Given data Block Start

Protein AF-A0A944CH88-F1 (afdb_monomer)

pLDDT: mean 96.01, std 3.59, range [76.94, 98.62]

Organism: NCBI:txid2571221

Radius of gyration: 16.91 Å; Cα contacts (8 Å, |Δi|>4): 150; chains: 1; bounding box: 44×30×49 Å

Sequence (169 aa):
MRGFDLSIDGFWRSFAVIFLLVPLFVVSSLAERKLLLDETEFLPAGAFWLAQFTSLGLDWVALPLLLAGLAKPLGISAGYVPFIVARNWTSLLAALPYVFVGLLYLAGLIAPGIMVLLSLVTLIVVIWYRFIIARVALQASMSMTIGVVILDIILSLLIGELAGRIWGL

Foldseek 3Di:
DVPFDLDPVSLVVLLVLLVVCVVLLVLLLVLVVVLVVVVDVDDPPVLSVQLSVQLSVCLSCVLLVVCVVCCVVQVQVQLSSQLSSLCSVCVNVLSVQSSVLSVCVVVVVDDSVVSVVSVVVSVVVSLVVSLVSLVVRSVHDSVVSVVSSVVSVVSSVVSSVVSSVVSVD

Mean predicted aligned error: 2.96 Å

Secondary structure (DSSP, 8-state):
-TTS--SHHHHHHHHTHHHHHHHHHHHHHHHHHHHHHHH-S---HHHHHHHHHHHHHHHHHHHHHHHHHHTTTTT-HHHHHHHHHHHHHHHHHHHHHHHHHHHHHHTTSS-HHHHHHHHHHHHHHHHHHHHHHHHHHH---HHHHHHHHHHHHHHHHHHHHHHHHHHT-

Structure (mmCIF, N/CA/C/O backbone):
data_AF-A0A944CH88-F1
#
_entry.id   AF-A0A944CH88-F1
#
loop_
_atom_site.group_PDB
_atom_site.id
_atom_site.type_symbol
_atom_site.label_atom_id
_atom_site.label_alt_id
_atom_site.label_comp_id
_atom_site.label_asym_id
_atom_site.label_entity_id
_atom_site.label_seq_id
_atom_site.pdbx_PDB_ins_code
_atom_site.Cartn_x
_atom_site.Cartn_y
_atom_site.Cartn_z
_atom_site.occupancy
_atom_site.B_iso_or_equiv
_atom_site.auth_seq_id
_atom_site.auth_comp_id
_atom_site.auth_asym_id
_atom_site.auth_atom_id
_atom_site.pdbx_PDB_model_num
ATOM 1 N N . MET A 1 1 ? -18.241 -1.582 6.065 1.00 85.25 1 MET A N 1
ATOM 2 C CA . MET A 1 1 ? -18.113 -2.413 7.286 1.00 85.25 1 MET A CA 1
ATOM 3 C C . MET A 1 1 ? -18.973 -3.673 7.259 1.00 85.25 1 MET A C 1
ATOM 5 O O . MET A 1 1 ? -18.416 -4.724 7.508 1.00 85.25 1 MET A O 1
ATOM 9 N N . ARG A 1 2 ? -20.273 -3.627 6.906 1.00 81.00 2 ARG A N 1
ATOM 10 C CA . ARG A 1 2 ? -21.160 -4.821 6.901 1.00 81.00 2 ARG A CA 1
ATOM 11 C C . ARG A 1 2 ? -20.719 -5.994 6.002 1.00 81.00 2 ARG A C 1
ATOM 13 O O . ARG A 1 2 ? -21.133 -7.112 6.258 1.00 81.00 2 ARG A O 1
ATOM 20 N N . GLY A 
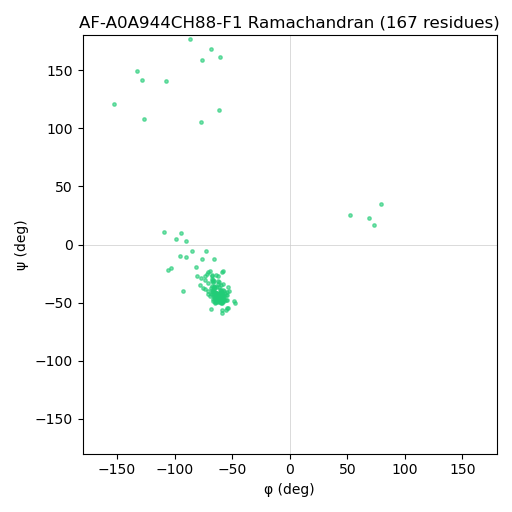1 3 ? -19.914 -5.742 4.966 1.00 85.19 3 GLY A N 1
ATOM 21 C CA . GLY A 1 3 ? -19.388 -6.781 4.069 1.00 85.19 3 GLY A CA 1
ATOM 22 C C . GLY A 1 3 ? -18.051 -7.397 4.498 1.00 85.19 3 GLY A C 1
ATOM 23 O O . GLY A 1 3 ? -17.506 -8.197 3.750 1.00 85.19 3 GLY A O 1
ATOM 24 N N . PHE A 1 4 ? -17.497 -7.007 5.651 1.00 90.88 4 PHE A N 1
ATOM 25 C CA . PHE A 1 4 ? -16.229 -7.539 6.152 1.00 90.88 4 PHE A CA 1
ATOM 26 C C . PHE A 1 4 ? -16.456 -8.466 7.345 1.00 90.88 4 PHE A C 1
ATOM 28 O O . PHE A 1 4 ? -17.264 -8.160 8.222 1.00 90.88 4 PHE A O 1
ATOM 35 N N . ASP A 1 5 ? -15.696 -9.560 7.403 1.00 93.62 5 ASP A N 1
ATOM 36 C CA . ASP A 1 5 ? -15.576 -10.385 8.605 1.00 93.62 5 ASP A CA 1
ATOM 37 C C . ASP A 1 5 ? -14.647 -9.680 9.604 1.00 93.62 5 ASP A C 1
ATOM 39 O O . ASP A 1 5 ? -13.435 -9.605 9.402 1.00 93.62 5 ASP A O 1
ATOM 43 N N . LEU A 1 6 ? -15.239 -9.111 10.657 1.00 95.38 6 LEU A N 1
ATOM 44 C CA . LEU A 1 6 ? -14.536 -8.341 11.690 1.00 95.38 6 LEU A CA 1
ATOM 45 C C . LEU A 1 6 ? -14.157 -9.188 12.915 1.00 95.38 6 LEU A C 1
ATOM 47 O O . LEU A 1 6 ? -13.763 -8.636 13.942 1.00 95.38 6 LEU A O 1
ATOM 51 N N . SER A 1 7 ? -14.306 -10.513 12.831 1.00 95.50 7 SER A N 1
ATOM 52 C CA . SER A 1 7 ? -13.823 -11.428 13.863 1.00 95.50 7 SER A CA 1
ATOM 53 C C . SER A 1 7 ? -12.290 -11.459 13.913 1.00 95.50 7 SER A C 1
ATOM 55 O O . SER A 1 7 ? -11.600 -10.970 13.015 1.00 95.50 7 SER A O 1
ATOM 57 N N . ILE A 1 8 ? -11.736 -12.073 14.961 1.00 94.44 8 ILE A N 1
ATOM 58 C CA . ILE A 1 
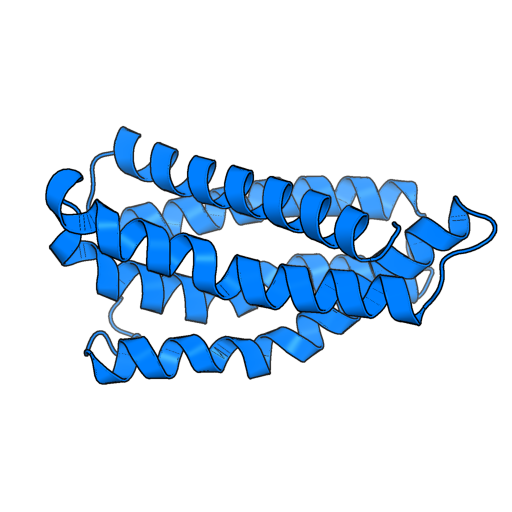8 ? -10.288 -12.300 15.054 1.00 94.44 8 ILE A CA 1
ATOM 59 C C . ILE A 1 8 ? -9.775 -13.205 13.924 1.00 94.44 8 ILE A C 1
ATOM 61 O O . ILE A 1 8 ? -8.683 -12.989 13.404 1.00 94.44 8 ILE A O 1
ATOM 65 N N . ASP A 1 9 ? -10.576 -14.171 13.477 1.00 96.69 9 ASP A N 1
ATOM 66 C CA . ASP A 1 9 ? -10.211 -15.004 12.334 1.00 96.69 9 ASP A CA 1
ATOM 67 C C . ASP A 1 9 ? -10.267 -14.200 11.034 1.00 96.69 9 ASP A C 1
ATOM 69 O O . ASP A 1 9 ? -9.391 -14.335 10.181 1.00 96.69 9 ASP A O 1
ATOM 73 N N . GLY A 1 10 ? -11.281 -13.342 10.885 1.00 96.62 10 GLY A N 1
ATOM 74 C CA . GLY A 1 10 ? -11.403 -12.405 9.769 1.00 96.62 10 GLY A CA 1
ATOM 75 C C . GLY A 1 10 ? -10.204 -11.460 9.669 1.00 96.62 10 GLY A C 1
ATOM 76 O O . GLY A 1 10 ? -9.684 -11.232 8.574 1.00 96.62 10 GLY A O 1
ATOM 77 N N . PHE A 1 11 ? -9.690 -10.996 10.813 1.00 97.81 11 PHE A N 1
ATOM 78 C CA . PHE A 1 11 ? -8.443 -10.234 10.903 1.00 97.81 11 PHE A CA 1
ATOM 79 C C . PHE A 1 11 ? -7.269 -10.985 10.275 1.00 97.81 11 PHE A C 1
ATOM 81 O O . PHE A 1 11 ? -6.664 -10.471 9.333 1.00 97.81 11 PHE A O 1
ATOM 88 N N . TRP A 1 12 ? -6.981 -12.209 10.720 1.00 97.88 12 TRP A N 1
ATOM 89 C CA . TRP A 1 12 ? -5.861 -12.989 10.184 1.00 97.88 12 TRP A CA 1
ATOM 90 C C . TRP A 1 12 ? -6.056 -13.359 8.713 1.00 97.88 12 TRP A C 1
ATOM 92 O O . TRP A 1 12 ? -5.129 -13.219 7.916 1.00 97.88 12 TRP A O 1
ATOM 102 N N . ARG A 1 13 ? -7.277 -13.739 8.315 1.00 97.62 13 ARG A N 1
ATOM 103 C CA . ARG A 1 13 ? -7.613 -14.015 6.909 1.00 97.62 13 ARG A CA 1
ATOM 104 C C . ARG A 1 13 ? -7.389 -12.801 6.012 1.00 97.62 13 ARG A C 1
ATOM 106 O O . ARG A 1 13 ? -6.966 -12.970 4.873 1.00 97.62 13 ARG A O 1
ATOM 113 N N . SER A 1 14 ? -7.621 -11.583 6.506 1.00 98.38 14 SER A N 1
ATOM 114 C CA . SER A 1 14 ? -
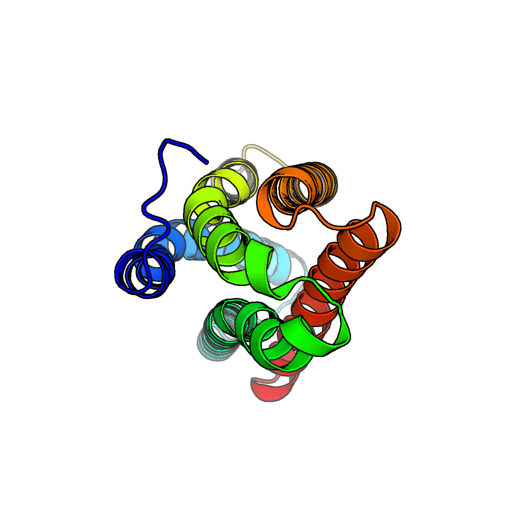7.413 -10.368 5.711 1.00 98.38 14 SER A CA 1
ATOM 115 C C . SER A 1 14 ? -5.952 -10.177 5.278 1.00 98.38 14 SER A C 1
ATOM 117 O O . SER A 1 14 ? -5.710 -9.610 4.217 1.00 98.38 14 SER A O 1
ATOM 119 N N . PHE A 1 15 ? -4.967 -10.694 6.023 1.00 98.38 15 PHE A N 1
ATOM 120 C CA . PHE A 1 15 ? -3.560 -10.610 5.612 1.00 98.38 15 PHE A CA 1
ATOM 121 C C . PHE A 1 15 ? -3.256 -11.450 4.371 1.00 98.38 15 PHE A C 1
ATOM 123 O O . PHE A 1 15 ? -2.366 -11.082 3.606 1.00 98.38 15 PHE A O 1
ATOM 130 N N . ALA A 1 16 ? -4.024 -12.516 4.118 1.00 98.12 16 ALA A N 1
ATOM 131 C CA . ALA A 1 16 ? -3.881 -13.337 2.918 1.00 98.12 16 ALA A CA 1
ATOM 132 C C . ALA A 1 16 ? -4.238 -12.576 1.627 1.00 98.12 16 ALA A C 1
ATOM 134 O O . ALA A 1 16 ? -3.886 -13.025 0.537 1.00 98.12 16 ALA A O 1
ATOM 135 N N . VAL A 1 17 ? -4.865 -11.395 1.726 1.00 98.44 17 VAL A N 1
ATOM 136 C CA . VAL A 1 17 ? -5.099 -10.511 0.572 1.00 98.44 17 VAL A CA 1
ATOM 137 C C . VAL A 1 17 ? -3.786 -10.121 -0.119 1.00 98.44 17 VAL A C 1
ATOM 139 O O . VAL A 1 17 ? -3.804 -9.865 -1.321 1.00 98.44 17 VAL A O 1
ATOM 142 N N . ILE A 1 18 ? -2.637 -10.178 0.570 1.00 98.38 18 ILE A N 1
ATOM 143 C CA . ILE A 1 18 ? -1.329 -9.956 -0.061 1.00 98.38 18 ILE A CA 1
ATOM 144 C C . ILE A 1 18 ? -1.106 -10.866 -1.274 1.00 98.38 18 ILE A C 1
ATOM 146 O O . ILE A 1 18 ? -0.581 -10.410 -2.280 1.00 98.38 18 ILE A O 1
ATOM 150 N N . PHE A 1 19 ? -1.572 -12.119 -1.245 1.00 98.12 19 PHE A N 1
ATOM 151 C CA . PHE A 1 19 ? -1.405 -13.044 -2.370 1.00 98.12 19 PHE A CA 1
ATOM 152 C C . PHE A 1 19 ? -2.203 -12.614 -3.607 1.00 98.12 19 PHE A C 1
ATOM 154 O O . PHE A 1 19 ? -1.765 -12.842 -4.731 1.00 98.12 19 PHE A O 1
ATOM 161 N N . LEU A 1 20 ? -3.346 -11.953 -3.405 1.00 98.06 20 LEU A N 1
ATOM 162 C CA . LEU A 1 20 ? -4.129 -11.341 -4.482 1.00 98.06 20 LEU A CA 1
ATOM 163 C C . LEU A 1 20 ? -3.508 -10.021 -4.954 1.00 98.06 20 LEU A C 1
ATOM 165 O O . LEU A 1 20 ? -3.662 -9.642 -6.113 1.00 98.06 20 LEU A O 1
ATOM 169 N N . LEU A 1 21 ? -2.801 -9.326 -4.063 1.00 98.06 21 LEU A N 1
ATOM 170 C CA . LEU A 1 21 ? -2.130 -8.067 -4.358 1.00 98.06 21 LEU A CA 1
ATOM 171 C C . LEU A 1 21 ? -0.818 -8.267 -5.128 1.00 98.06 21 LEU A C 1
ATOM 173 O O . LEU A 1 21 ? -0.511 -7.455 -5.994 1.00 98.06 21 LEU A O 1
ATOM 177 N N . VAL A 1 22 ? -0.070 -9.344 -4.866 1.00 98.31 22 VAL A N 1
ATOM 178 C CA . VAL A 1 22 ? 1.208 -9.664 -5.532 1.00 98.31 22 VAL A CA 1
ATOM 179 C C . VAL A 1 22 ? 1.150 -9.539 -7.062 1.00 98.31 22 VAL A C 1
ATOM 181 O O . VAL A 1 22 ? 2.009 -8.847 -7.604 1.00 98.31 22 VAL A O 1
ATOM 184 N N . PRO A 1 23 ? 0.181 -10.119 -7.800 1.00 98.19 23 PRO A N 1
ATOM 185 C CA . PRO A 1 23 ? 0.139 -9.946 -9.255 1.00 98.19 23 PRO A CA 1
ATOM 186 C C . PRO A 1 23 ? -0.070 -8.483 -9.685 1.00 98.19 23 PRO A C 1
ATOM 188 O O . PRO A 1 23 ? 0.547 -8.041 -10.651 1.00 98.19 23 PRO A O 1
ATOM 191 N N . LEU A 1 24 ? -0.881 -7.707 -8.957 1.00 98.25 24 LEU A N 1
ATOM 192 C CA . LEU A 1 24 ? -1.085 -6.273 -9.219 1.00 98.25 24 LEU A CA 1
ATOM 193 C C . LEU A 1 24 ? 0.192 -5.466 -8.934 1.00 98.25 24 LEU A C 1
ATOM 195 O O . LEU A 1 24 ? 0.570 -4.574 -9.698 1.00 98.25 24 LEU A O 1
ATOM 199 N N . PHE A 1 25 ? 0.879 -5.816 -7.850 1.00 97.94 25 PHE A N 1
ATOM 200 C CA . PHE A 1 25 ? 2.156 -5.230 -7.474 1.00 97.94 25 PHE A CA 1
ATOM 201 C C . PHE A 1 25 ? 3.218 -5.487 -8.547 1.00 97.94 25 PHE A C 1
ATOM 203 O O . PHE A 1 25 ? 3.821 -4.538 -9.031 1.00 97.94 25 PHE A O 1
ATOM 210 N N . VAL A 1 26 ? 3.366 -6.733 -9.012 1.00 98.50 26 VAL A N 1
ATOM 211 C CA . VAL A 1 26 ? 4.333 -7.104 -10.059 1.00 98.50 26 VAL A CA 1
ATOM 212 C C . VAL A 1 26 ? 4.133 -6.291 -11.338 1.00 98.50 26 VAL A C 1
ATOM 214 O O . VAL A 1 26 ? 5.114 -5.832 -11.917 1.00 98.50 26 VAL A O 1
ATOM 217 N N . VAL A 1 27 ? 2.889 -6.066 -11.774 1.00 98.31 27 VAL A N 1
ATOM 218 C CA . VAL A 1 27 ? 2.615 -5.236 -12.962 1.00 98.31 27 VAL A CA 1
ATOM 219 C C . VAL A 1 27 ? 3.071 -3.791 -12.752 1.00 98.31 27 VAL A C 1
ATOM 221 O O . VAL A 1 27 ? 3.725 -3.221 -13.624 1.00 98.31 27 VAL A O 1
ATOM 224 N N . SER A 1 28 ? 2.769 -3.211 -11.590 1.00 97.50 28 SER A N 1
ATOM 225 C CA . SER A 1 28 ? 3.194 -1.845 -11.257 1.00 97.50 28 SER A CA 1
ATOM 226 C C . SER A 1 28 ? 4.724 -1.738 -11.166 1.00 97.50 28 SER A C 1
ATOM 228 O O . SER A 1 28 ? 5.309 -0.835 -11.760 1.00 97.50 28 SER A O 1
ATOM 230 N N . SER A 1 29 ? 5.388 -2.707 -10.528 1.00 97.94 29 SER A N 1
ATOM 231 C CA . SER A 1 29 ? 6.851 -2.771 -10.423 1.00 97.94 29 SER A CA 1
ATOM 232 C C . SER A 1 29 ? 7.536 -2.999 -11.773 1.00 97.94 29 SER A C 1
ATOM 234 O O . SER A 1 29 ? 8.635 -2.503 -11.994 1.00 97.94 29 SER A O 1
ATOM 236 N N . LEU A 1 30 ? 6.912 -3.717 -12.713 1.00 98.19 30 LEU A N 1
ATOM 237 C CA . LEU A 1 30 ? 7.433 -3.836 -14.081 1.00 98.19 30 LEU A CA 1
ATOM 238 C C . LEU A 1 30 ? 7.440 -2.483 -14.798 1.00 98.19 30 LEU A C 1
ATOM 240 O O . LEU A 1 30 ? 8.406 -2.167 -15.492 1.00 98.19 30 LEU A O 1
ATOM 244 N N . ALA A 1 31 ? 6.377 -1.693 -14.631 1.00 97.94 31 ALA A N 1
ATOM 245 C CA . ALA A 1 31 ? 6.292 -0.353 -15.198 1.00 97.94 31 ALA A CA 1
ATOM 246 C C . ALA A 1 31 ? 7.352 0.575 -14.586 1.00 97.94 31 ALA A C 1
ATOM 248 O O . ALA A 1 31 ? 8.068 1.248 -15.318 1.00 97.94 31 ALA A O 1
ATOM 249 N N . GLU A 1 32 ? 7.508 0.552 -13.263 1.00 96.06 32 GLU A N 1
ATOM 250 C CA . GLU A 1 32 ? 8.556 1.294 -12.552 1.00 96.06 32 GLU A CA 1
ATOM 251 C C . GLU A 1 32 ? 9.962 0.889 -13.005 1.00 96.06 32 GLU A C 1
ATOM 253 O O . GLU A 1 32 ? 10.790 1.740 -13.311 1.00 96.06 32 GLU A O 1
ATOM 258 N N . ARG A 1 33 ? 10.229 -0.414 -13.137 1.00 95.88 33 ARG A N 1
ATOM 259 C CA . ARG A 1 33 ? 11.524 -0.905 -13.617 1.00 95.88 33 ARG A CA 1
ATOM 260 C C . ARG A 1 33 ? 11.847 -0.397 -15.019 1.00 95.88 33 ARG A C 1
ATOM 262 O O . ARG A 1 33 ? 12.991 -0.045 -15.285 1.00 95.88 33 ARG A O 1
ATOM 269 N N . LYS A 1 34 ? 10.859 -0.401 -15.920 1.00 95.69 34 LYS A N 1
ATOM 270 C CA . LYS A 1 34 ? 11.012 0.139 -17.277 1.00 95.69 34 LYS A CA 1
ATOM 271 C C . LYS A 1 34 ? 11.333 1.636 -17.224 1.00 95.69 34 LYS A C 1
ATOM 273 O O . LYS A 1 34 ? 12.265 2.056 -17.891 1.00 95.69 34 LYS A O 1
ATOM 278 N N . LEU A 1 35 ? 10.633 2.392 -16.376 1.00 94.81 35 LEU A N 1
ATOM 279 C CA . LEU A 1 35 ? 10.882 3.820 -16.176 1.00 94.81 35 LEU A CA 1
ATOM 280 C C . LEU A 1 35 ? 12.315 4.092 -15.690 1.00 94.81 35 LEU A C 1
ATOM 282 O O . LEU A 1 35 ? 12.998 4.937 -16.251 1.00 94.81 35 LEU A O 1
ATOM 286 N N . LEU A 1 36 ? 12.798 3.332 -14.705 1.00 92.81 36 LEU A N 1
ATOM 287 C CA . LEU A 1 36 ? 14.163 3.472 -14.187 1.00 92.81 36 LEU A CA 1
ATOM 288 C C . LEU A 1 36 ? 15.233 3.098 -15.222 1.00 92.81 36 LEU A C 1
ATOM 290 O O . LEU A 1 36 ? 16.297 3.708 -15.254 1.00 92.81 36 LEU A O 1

Given data Block End

Work task: Nothing but the lines from the one with "ATOM 37 C C" up to and including the one with "ATOM 69 O O" should be printed, exactly as they read above. Please keep the pictures out.

Output for this task:
ATOM 37 C C . ASP A 1 5 ? -14.647 -9.680 9.604 1.00 93.62 5 ASP A C 1
ATOM 39 O O . ASP A 1 5 ? -13.435 -9.605 9.402 1.00 93.62 5 ASP A O 1
ATOM 43 N N . LEU A 1 6 ? -15.239 -9.111 10.657 1.00 95.38 6 LEU A N 1
ATOM 44 C CA . LEU A 1 6 ? -14.536 -8.341 11.690 1.00 95.38 6 LEU A CA 1
ATOM 45 C C . LEU A 1 6 ? -14.157 -9.188 12.915 1.00 95.38 6 LEU A C 1
ATOM 47 O O . LEU A 1 6 ? -13.763 -8.636 13.942 1.00 95.38 6 LEU A O 1
ATOM 51 N N . SER A 1 7 ? -14.306 -10.513 12.831 1.00 95.50 7 SER A N 1
ATOM 52 C CA . SER A 1 7 ? -13.823 -11.428 13.863 1.00 95.50 7 SER A CA 1
ATOM 53 C C . SER A 1 7 ? -12.290 -11.459 13.913 1.00 95.50 7 SER A C 1
ATOM 55 O O . SER A 1 7 ? -11.600 -10.970 13.015 1.00 95.50 7 SER A O 1
ATOM 57 N N . ILE A 1 8 ? -11.736 -12.073 14.961 1.00 94.44 8 ILE A N 1
ATOM 58 C CA . ILE A 1 
8 ? -10.288 -12.300 15.054 1.00 94.44 8 ILE A CA 1
ATOM 59 C C . ILE A 1 8 ? -9.775 -13.205 13.924 1.00 94.44 8 ILE A C 1
ATOM 61 O O . ILE A 1 8 ? -8.683 -12.989 13.404 1.00 94.44 8 ILE A O 1
ATOM 65 N N . ASP A 1 9 ? -10.576 -14.171 13.477 1.00 96.69 9 ASP A N 1
ATOM 66 C CA . ASP A 1 9 ? -10.211 -15.004 12.334 1.00 96.69 9 ASP A CA 1
ATOM 67 C C . ASP A 1 9 ? -10.267 -14.200 11.034 1.00 96.69 9 ASP A C 1
ATOM 69 O O . ASP A 1 9 ? -9.391 -14.335 10.181 1.00 96.69 9 ASP A O 1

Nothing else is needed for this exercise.